Shift Left Security Checkups to the Build Phase
As a development manager, you want to make sure that your software goes through build cycles smoothly as possible. You are also most concerned about the percentage of propitiatory code bugs and open source vulnerabilities that can jeopardize the product’s quality or in worst cases- invite cyber-attacks.
As a development manager, you want that every time a new component is added to the build, your pre-integrated open source management tool will automatically calculate and assign a digital signature to that component, cross-reference it against an up-to-date database of known vulnerabilities to determine if it’s an open source component, and alert you on any known issues that are associated with that component.
As a DevOps expert and as a development manager, you want to know how healthy your build is and you want to address issues as soon as possible. Preferably the day after the build and certainly not in a periodic manner, when the product is already being used by thousands of users out there…
WhiteSource Platform: Vulnerabilities Dashboard
Remediating security open source risks should be an easy to handle task when the development manager can easily see the list of vulnerabilities, by priority, and then direct the responsible developer to handle these vulnerabilities, one after the other, leveraging an easy-to-reach ‘Fix’ link to the recommended remediation.
WhiteSource Platform: Security Vulnerabilities
Continuous Monitoring is the Heart of it All
When it comes to open source management, the responsible program manager would want to be on top of all known assets and all known vulnerabilities. That person needs an easy way to download a full and accurate open source Bill of Materials (BoM) report based on the last build.
The responsible development manager may also be asked by the CISO or by the legal parties at the company to address any license and compliance risks. An easy to produce ‘License Distribution’ type of report is therefore a critical type of requirement.
WhiteSource Platform: License and Compliance Risks
DevOps: Bringing it all Together
Agile development is a continuous process.
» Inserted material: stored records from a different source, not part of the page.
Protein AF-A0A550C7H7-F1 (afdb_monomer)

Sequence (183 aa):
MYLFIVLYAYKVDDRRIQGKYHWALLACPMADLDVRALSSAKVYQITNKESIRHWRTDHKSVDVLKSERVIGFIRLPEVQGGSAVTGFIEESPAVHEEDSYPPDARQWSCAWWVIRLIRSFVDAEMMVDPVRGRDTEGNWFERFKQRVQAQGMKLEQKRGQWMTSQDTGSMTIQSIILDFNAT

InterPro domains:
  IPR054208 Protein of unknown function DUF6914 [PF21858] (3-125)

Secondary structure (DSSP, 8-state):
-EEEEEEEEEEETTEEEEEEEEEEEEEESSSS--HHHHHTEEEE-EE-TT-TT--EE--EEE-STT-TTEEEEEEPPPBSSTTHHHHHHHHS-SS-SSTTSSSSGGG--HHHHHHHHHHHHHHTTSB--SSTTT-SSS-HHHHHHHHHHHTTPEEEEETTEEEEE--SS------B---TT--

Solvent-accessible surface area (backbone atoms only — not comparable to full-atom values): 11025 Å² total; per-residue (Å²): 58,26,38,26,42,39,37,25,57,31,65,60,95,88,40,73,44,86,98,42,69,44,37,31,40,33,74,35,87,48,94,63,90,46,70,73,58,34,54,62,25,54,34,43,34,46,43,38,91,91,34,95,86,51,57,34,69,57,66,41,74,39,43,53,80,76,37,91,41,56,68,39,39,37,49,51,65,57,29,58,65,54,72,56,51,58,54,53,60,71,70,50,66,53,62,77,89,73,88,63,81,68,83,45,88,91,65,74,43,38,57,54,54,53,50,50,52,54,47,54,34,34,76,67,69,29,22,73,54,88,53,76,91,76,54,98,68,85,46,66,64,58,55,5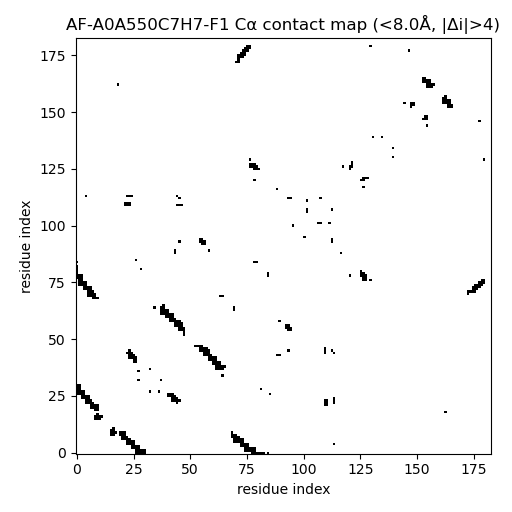1,51,52,53,44,43,74,71,73,37,44,78,44,76,56,97,91,41,80,40,77,56,76,82,95,69,79,87,69,91,56,72,51,67,59,67,87,76,78,126

Nearest PDB structures (foldseek):
  1m1f-assembly1_B  TM=3.291E-01  e=3.274E+00  Escherichia coli
  7xlz-assembly2_B  TM=2.242E-01  e=7.909E+00  Vibrio anguillarum 775

Radius of gyration: 16.7 Å; Cα contacts (8 Å, |Δi|>4): 261; chains: 1; bounding box: 39×39×38 Å

Organism: NCBI:txid97359

Structure (mmCIF, N/CA/C/O backbone):
data_AF-A0A550C7H7-F1
#
_entry.id   AF-A0A550C7H7-F1
#
loop_
_atom_site.group_PDB
_atom_site.id
_atom_site.type_symbol
_atom_site.label_atom_id
_atom_site.label_alt_id
_atom_site.label_comp_id
_atom_site.label_asym_id
_atom_site.label_entity_id
_atom_site.label_seq_id
_atom_site.pdbx_PDB_ins_code
_atom_site.Cartn_x
_atom_site.Cartn_y
_atom_site.Cartn_z
_atom_site.occupancy
_atom_site.B_iso_or_equiv
_atom_site.auth_seq_id
_atom_site.auth_comp_id
_atom_site.auth_asym_id
_atom_site.auth_atom_id
_atom_site.pdbx_PDB_model_num
ATOM 1 N N . MET A 1 1 ? -0.279 4.043 -15.004 1.00 90.31 1 MET A N 1
ATOM 2 C CA . MET A 1 1 ? -1.093 3.459 -13.894 1.00 90.31 1 MET A CA 1
ATOM 3 C C . MET A 1 1 ? -0.762 4.222 -12.627 1.00 90.31 1 MET A C 1
ATOM 5 O O . MET A 1 1 ? 0.410 4.471 -12.386 1.00 90.31 1 MET A O 1
ATOM 9 N N . TYR A 1 2 ? -1.744 4.588 -11.808 1.00 91.00 2 TYR A N 1
ATOM 10 C CA . TYR A 1 2 ? -1.482 5.330 -10.574 1.00 91.00 2 TYR A CA 1
ATOM 11 C C . TYR A 1 2 ? -1.555 4.419 -9.359 1.00 91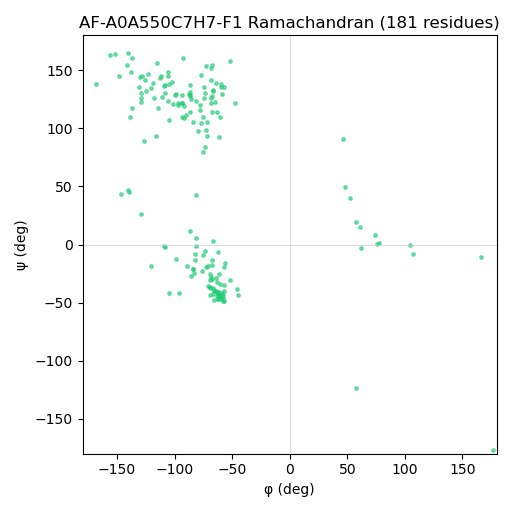.00 2 TYR A C 1
ATOM 13 O O . TYR A 1 2 ? -2.425 3.554 -9.260 1.00 91.00 2 TYR A O 1
ATOM 21 N N . LEU A 1 3 ? -0.635 4.631 -8.422 1.00 92.44 3 LEU A N 1
ATOM 22 C CA . LEU A 1 3 ? -0.643 3.968 -7.128 1.00 92.44 3 LEU A CA 1
ATOM 23 C C . LEU A 1 3 ? -0.927 4.989 -6.030 1.00 92.44 3 LEU A C 1
ATOM 25 O O . LEU A 1 3 ? -0.452 6.124 -6.065 1.00 92.44 3 LEU A O 1
ATOM 29 N N . PHE A 1 4 ? -1.683 4.555 -5.033 1.00 93.44 4 PHE A N 1
ATOM 30 C CA . PHE A 1 4 ? -1.974 5.329 -3.839 1.00 93.44 4 PHE A CA 1
ATOM 31 C C . PHE A 1 4 ? -1.582 4.522 -2.610 1.00 93.44 4 PHE A C 1
ATOM 33 O O . PHE A 1 4 ? -1.973 3.360 -2.484 1.00 93.44 4 PHE A O 1
ATOM 40 N N . ILE A 1 5 ? -0.857 5.138 -1.677 1.00 94.50 5 ILE A N 1
ATOM 41 C CA . ILE A 1 5 ? -0.728 4.590 -0.328 1.00 94.50 5 ILE A CA 1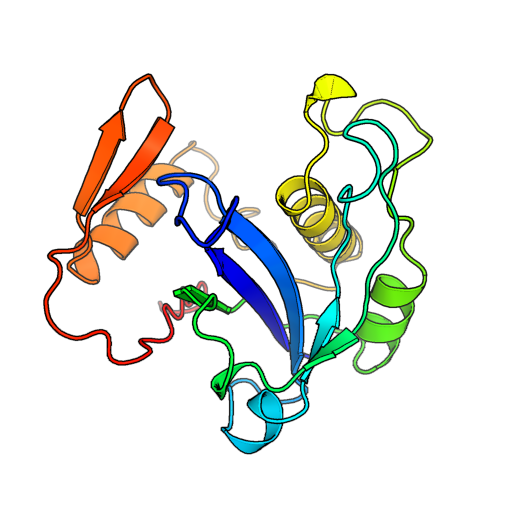
ATOM 42 C C . ILE A 1 5 ? -2.013 4.930 0.417 1.00 94.50 5 ILE A C 1
ATOM 44 O O . ILE A 1 5 ? -2.342 6.103 0.590 1.00 94.50 5 ILE A O 1
ATOM 48 N N . VAL A 1 6 ? -2.729 3.911 0.875 1.00 93.81 6 VAL A N 1
ATOM 49 C CA . VAL A 1 6 ? -3.890 4.065 1.750 1.00 93.81 6 VAL A CA 1
ATOM 50 C C . VAL A 1 6 ? -3.422 3.936 3.192 1.00 93.81 6 VAL A C 1
ATOM 52 O O . VAL A 1 6 ? -2.858 2.909 3.582 1.00 93.81 6 VAL A O 1
ATOM 55 N N . LEU A 1 7 ? -3.660 4.975 3.990 1.00 92.44 7 LEU A N 1
ATOM 56 C CA . LEU A 1 7 ? -3.325 4.990 5.410 1.00 92.44 7 LEU A CA 1
ATOM 57 C C . LEU A 1 7 ? -4.555 4.633 6.235 1.00 92.44 7 LEU A C 1
ATOM 59 O O . LEU A 1 7 ? -5.562 5.341 6.214 1.00 92.44 7 LEU A O 1
ATOM 63 N N . TYR A 1 8 ? -4.450 3.558 7.010 1.00 89.75 8 TYR A N 1
ATOM 64 C CA . TYR A 1 8 ? -5.477 3.141 7.954 1.00 89.75 8 TYR A CA 1
ATOM 65 C C . TYR A 1 8 ? -5.025 3.388 9.394 1.00 89.75 8 TYR A C 1
ATOM 67 O O . TYR A 1 8 ? -3.912 3.032 9.785 1.00 89.75 8 TYR A O 1
ATOM 75 N N . ALA A 1 9 ? -5.922 3.899 10.231 1.00 86.19 9 ALA A N 1
ATOM 76 C CA . ALA A 1 9 ? -5.753 3.930 11.673 1.00 86.19 9 ALA A CA 1
ATOM 77 C C . ALA A 1 9 ? -5.569 2.504 12.205 1.00 86.19 9 ALA A C 1
ATOM 79 O O . ALA A 1 9 ? -6.367 1.593 11.924 1.00 86.19 9 ALA A O 1
ATOM 80 N N . TYR A 1 10 ? -4.521 2.302 13.001 1.00 82.44 10 TYR A N 1
ATOM 81 C CA . TYR A 1 10 ? -4.336 1.055 13.723 1.00 82.44 10 TYR A CA 1
ATOM 82 C C . TYR A 1 10 ? -5.323 0.999 14.897 1.00 82.44 10 TYR A C 1
ATOM 84 O O . TYR A 1 10 ? -5.390 1.938 15.691 1.00 82.44 10 TYR A O 1
ATOM 92 N N . LYS A 1 11 ? -6.112 -0.078 14.990 1.00 80.31 11 LYS A N 1
ATOM 93 C CA . LYS A 1 11 ? -7.064 -0.312 16.085 1.00 80.31 11 LYS A CA 1
ATOM 94 C C . LYS A 1 11 ? -6.698 -1.595 16.837 1.00 80.31 11 LYS A C 1
ATOM 96 O O . LYS A 1 11 ? -6.369 -2.588 16.190 1.00 80.31 11 LYS A O 1
ATOM 101 N N . VAL A 1 12 ? -6.793 -1.557 18.165 1.00 75.75 12 VAL A N 1
ATOM 102 C CA . VAL A 1 12 ? -6.769 -2.720 19.072 1.00 75.75 12 VAL A CA 1
ATOM 103 C C . VAL A 1 12 ? -7.987 -2.580 19.978 1.00 75.75 12 VAL A C 1
ATOM 105 O O . VAL A 1 12 ? -8.166 -1.508 20.552 1.00 75.75 12 VAL A O 1
ATOM 108 N N . ASP A 1 13 ? -8.839 -3.604 20.047 1.00 80.12 13 ASP A N 1
ATOM 109 C CA . ASP A 1 13 ? -10.090 -3.594 20.829 1.00 80.12 13 ASP A CA 1
ATOM 110 C C . ASP A 1 13 ? -10.924 -2.319 20.596 1.00 80.12 13 ASP A C 1
ATOM 112 O O . ASP A 1 13 ? -11.272 -1.585 21.519 1.00 80.12 13 ASP A O 1
ATOM 116 N N . ASP A 1 14 ? -11.133 -1.989 19.316 1.00 77.25 14 ASP A N 1
ATOM 117 C CA . ASP A 1 14 ? -11.817 -0.788 18.810 1.00 77.25 14 ASP A CA 1
ATOM 118 C C . ASP A 1 14 ? -11.204 0.577 19.158 1.00 77.25 14 ASP A C 1
ATOM 120 O O . ASP A 1 14 ? -11.626 1.606 18.617 1.00 77.25 14 ASP A O 1
ATOM 124 N N . ARG A 1 15 ? -10.124 0.615 19.940 1.00 77.50 15 ARG A N 1
ATOM 125 C CA . ARG A 1 15 ? -9.394 1.846 20.256 1.00 77.50 15 ARG A CA 1
ATOM 126 C C . ARG A 1 15 ? -8.351 2.147 19.192 1.00 77.50 15 ARG A C 1
ATOM 128 O O . ARG A 1 15 ? -7.514 1.307 18.861 1.00 77.50 15 ARG A O 1
ATOM 135 N N . ARG A 1 16 ? -8.368 3.378 18.671 1.00 78.88 16 ARG A N 1
ATOM 136 C CA . ARG A 1 16 ? -7.312 3.888 17.784 1.00 78.88 16 ARG A CA 1
ATOM 137 C C . ARG A 1 16 ? -6.014 4.032 18.579 1.00 78.88 16 ARG A C 1
ATOM 139 O O . ARG A 1 16 ? -5.995 4.682 19.620 1.00 78.88 16 ARG A O 1
ATOM 146 N N . ILE A 1 17 ? -4.928 3.457 18.072 1.00 76.88 17 ILE A N 1
ATOM 147 C CA . ILE A 1 17 ? -3.597 3.615 18.658 1.00 76.88 17 ILE A CA 1
ATOM 148 C C . ILE A 1 17 ? -2.902 4.780 17.958 1.00 76.88 17 ILE A C 1
ATOM 150 O O . ILE A 1 17 ? -2.539 4.686 16.785 1.00 76.88 17 ILE A O 1
ATOM 154 N N . GLN A 1 18 ? -2.732 5.889 18.677 1.00 75.62 18 GLN A N 1
ATOM 155 C CA . GLN A 1 18 ? -2.103 7.092 18.138 1.00 75.62 18 GLN A CA 1
ATOM 156 C C . GLN A 1 18 ? -0.669 6.803 17.666 1.00 75.62 18 GLN A C 1
ATOM 158 O O . GLN A 1 18 ? 0.081 6.082 18.324 1.00 75.62 18 GLN A O 1
ATOM 163 N N . GLY A 1 19 ? -0.302 7.355 16.507 1.00 72.56 19 GLY A N 1
ATOM 164 C CA . GLY A 1 19 ? 1.031 7.194 15.918 1.00 72.56 19 GLY A CA 1
ATOM 165 C C . GLY A 1 19 ? 1.295 5.829 15.273 1.00 72.56 19 GLY A C 1
ATOM 166 O O . GLY A 1 19 ? 2.384 5.620 14.747 1.00 72.56 19 GLY A O 1
ATOM 167 N N . LYS A 1 20 ? 0.324 4.902 15.274 1.00 79.31 20 LYS A N 1
ATOM 168 C CA . LYS A 1 20 ? 0.422 3.628 14.552 1.00 79.31 20 LYS A CA 1
ATOM 169 C C . LYS A 1 20 ? -0.553 3.598 13.383 1.00 79.31 20 LYS A C 1
ATOM 171 O O . LYS A 1 20 ? -1.761 3.775 13.551 1.00 79.31 20 LYS A O 1
ATOM 176 N N . TYR A 1 21 ? -0.018 3.303 12.206 1.00 88.19 21 TYR A N 1
ATOM 177 C CA . TYR A 1 21 ? -0.771 3.263 10.961 1.00 88.19 21 TYR A CA 1
ATOM 178 C C . TYR A 1 21 ? -0.526 1.949 10.240 1.00 88.19 21 TYR A C 1
ATOM 180 O O . TYR A 1 21 ? 0.578 1.409 10.266 1.00 88.19 21 TYR A O 1
ATOM 188 N N . HIS A 1 22 ? -1.564 1.452 9.582 1.00 92.19 22 HIS A N 1
ATOM 189 C CA . HIS A 1 22 ? -1.452 0.356 8.637 1.00 92.19 22 HIS A CA 1
ATOM 190 C C . HIS A 1 22 ? -1.413 0.922 7.222 1.00 92.19 22 HIS A C 1
ATOM 192 O O . HIS A 1 22 ? -2.246 1.755 6.868 1.00 92.19 22 HIS A O 1
ATOM 198 N N . TRP A 1 23 ? -0.422 0.495 6.448 1.00 94.62 23 TRP A N 1
ATOM 199 C CA . TRP A 1 23 ? -0.182 0.974 5.093 1.00 94.62 23 TRP A CA 1
ATOM 200 C C . TRP A 1 23 ? -0.626 -0.097 4.107 1.00 94.62 23 TRP A C 1
ATOM 202 O O . TRP A 1 23 ? -0.367 -1.286 4.303 1.00 94.62 23 TRP A O 1
ATOM 212 N N . ALA A 1 24 ? -1.282 0.334 3.043 1.00 96.44 24 ALA A N 1
ATOM 213 C CA . ALA A 1 24 ? -1.634 -0.515 1.921 1.00 96.44 24 ALA A CA 1
ATOM 214 C C . ALA A 1 24 ? -1.447 0.248 0.611 1.00 96.44 24 ALA A C 1
ATOM 216 O O . ALA A 1 24 ? -1.358 1.473 0.618 1.00 96.44 24 ALA A O 1
ATOM 217 N N . LEU A 1 25 ? -1.426 -0.471 -0.502 1.00 96.38 25 LEU A N 1
ATOM 218 C CA . LEU A 1 25 ? -1.425 0.092 -1.842 1.00 96.38 25 LEU A CA 1
ATOM 219 C C . LEU A 1 25 ? -2.788 -0.091 -2.496 1.00 96.38 25 LEU A C 1
ATOM 221 O O . LEU A 1 25 ? -3.459 -1.103 -2.315 1.00 96.38 25 LEU A O 1
ATOM 225 N N . LEU A 1 26 ? -3.174 0.894 -3.285 1.00 94.94 26 LEU A N 1
ATOM 226 C CA . LEU A 1 26 ? -4.359 0.878 -4.121 1.00 94.94 26 LEU A CA 1
ATOM 227 C C . LEU A 1 26 ? -3.930 1.271 -5.528 1.00 94.94 26 LEU A C 1
ATOM 229 O O . LEU A 1 26 ? -3.329 2.327 -5.718 1.00 94.94 26 LEU A O 1
ATOM 233 N N . ALA A 1 27 ? -4.198 0.398 -6.495 1.00 91.69 27 ALA A N 1
ATOM 234 C CA . ALA A 1 27 ? -3.916 0.665 -7.897 1.00 91.69 27 ALA A CA 1
ATOM 235 C C . ALA A 1 27 ? -5.162 1.249 -8.564 1.00 91.69 27 ALA A C 1
ATOM 237 O O . ALA A 1 27 ? -6.253 0.689 -8.451 1.00 91.69 27 ALA A O 1
ATOM 238 N N . CYS A 1 28 ? -4.996 2.373 -9.252 1.00 89.19 28 CYS A N 1
ATOM 239 C CA . CYS A 1 28 ? -6.060 3.054 -9.970 1.00 89.19 28 CYS A CA 1
ATOM 240 C C . CYS A 1 28 ? -5.609 3.333 -11.411 1.00 89.19 28 CYS A C 1
ATOM 242 O O . CYS A 1 28 ? -4.534 3.905 -11.619 1.00 89.19 28 CYS A O 1
ATOM 244 N N . PRO A 1 29 ? -6.420 2.989 -12.427 1.00 85.62 29 PRO A N 1
ATOM 245 C CA . PRO A 1 29 ? -6.101 3.339 -13.808 1.00 85.62 29 PRO A CA 1
ATOM 246 C C . PRO A 1 29 ? -6.175 4.853 -14.061 1.00 85.62 29 PRO A C 1
ATOM 248 O O . PRO A 1 29 ? -5.612 5.327 -15.042 1.00 85.62 29 PRO A O 1
ATOM 251 N N . MET A 1 30 ? -6.844 5.611 -13.186 1.00 83.75 30 MET A N 1
ATOM 252 C CA . MET A 1 30 ? -7.049 7.053 -13.318 1.00 83.75 30 MET A CA 1
ATOM 253 C C . MET A 1 30 ? -6.166 7.839 -12.345 1.00 83.75 30 MET A C 1
ATOM 255 O O . MET A 1 30 ? -5.876 7.374 -11.241 1.00 83.75 30 MET A O 1
ATOM 259 N N . ALA A 1 31 ? -5.762 9.038 -12.774 1.00 79.12 31 ALA A N 1
ATOM 260 C CA . ALA A 1 31 ? -4.938 9.975 -12.006 1.00 79.12 31 ALA A CA 1
ATOM 261 C C . ALA A 1 31 ? -5.601 10.418 -10.700 1.00 79.12 31 ALA A C 1
ATOM 263 O O . ALA A 1 31 ? -4.918 10.610 -9.693 1.00 79.12 31 ALA A O 1
ATOM 264 N N . ASP A 1 32 ? -6.924 10.537 -10.734 1.00 79.69 32 ASP A N 1
ATOM 265 C CA . ASP A 1 32 ? -7.741 10.983 -9.622 1.00 79.69 32 ASP A CA 1
ATOM 266 C C . ASP A 1 32 ? -8.597 9.830 -9.094 1.00 79.69 32 ASP A C 1
ATOM 268 O O . ASP A 1 32 ? -9.057 8.957 -9.840 1.00 79.69 32 ASP A O 1
ATOM 272 N N . LEU A 1 33 ? -8.801 9.821 -7.778 1.00 79.56 33 LEU A N 1
ATOM 273 C CA . LEU A 1 33 ? -9.662 8.846 -7.122 1.00 79.56 33 LEU A CA 1
ATOM 274 C C . LEU A 1 33 ? -11.130 9.235 -7.346 1.00 79.56 33 LEU A C 1
ATOM 276 O O . LEU A 1 33 ? -11.639 10.143 -6.696 1.00 79.56 33 LEU A O 1
ATOM 280 N N . ASP A 1 34 ? -11.821 8.528 -8.243 1.00 79.56 34 ASP A N 1
ATOM 281 C CA . ASP A 1 34 ? -13.287 8.577 -8.341 1.00 79.56 34 ASP A CA 1
ATOM 282 C C . ASP A 1 34 ? -13.909 7.730 -7.210 1.00 79.56 34 ASP A C 1
ATOM 284 O O . ASP A 1 34 ? -13.403 6.664 -6.846 1.00 79.56 34 ASP A O 1
ATOM 288 N N . VAL A 1 35 ? -15.057 8.171 -6.695 1.00 75.94 35 VAL A N 1
ATOM 289 C CA . VAL A 1 35 ? -15.947 7.437 -5.783 1.00 75.94 35 VAL A CA 1
ATOM 290 C C . VAL A 1 35 ? -16.149 5.994 -6.245 1.00 75.94 35 VAL A C 1
ATOM 292 O O . VAL A 1 35 ? -16.066 5.064 -5.441 1.00 75.94 35 VAL A O 1
ATOM 295 N N . ARG A 1 36 ? -16.353 5.782 -7.553 1.00 78.25 36 ARG A N 1
ATOM 296 C CA . ARG A 1 36 ? -16.510 4.433 -8.118 1.00 78.25 36 ARG A CA 1
ATOM 297 C C . ARG A 1 36 ? -15.270 3.571 -7.903 1.00 78.25 36 ARG A C 1
ATOM 299 O O . ARG A 1 36 ? -15.407 2.430 -7.463 1.00 78.25 36 ARG A O 1
ATOM 306 N N . ALA A 1 37 ? -14.080 4.128 -8.134 1.00 77.31 37 ALA A N 1
ATOM 307 C CA . ALA A 1 37 ? -12.816 3.426 -7.926 1.00 77.31 37 ALA A CA 1
ATOM 308 C C . ALA A 1 37 ? -12.606 3.047 -6.450 1.00 77.31 37 ALA A C 1
ATOM 310 O O . ALA A 1 37 ? -12.042 1.995 -6.170 1.00 77.31 37 ALA A O 1
ATOM 311 N N . LEU A 1 38 ? -13.106 3.857 -5.511 1.00 85.25 38 LEU A N 1
ATOM 312 C CA . LEU A 1 38 ? -12.970 3.617 -4.071 1.00 85.25 38 LEU A CA 1
ATOM 313 C C . LEU A 1 38 ? -14.017 2.651 -3.487 1.00 85.25 38 LEU A C 1
ATOM 315 O O . LEU A 1 38 ? -13.747 2.013 -2.470 1.00 85.25 38 LEU A O 1
ATOM 319 N N . SER A 1 39 ? -15.184 2.516 -4.123 1.00 85.12 39 SER A N 1
ATOM 320 C CA . SER A 1 39 ? -16.300 1.684 -3.633 1.00 85.12 39 SER A CA 1
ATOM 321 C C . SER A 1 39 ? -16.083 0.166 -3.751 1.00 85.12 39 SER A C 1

Sprint after sprint all people involved, from senior to junior, from CISO to product managers, from dev managers to test managers, From IT Ops to program managers; are all devoted to getting the best product out there, functionality, security and quality wise.
An optimized DevOps cycle is a key success factor in detecting issues and handling them as soon as possible, and as part of the development cycle and not after release or deployment.
When open source code is widely spread, an open source management product - continuous and pre-integrated into your DevOps cycle, is a critical enabler that DevOps teams should insist on implementing.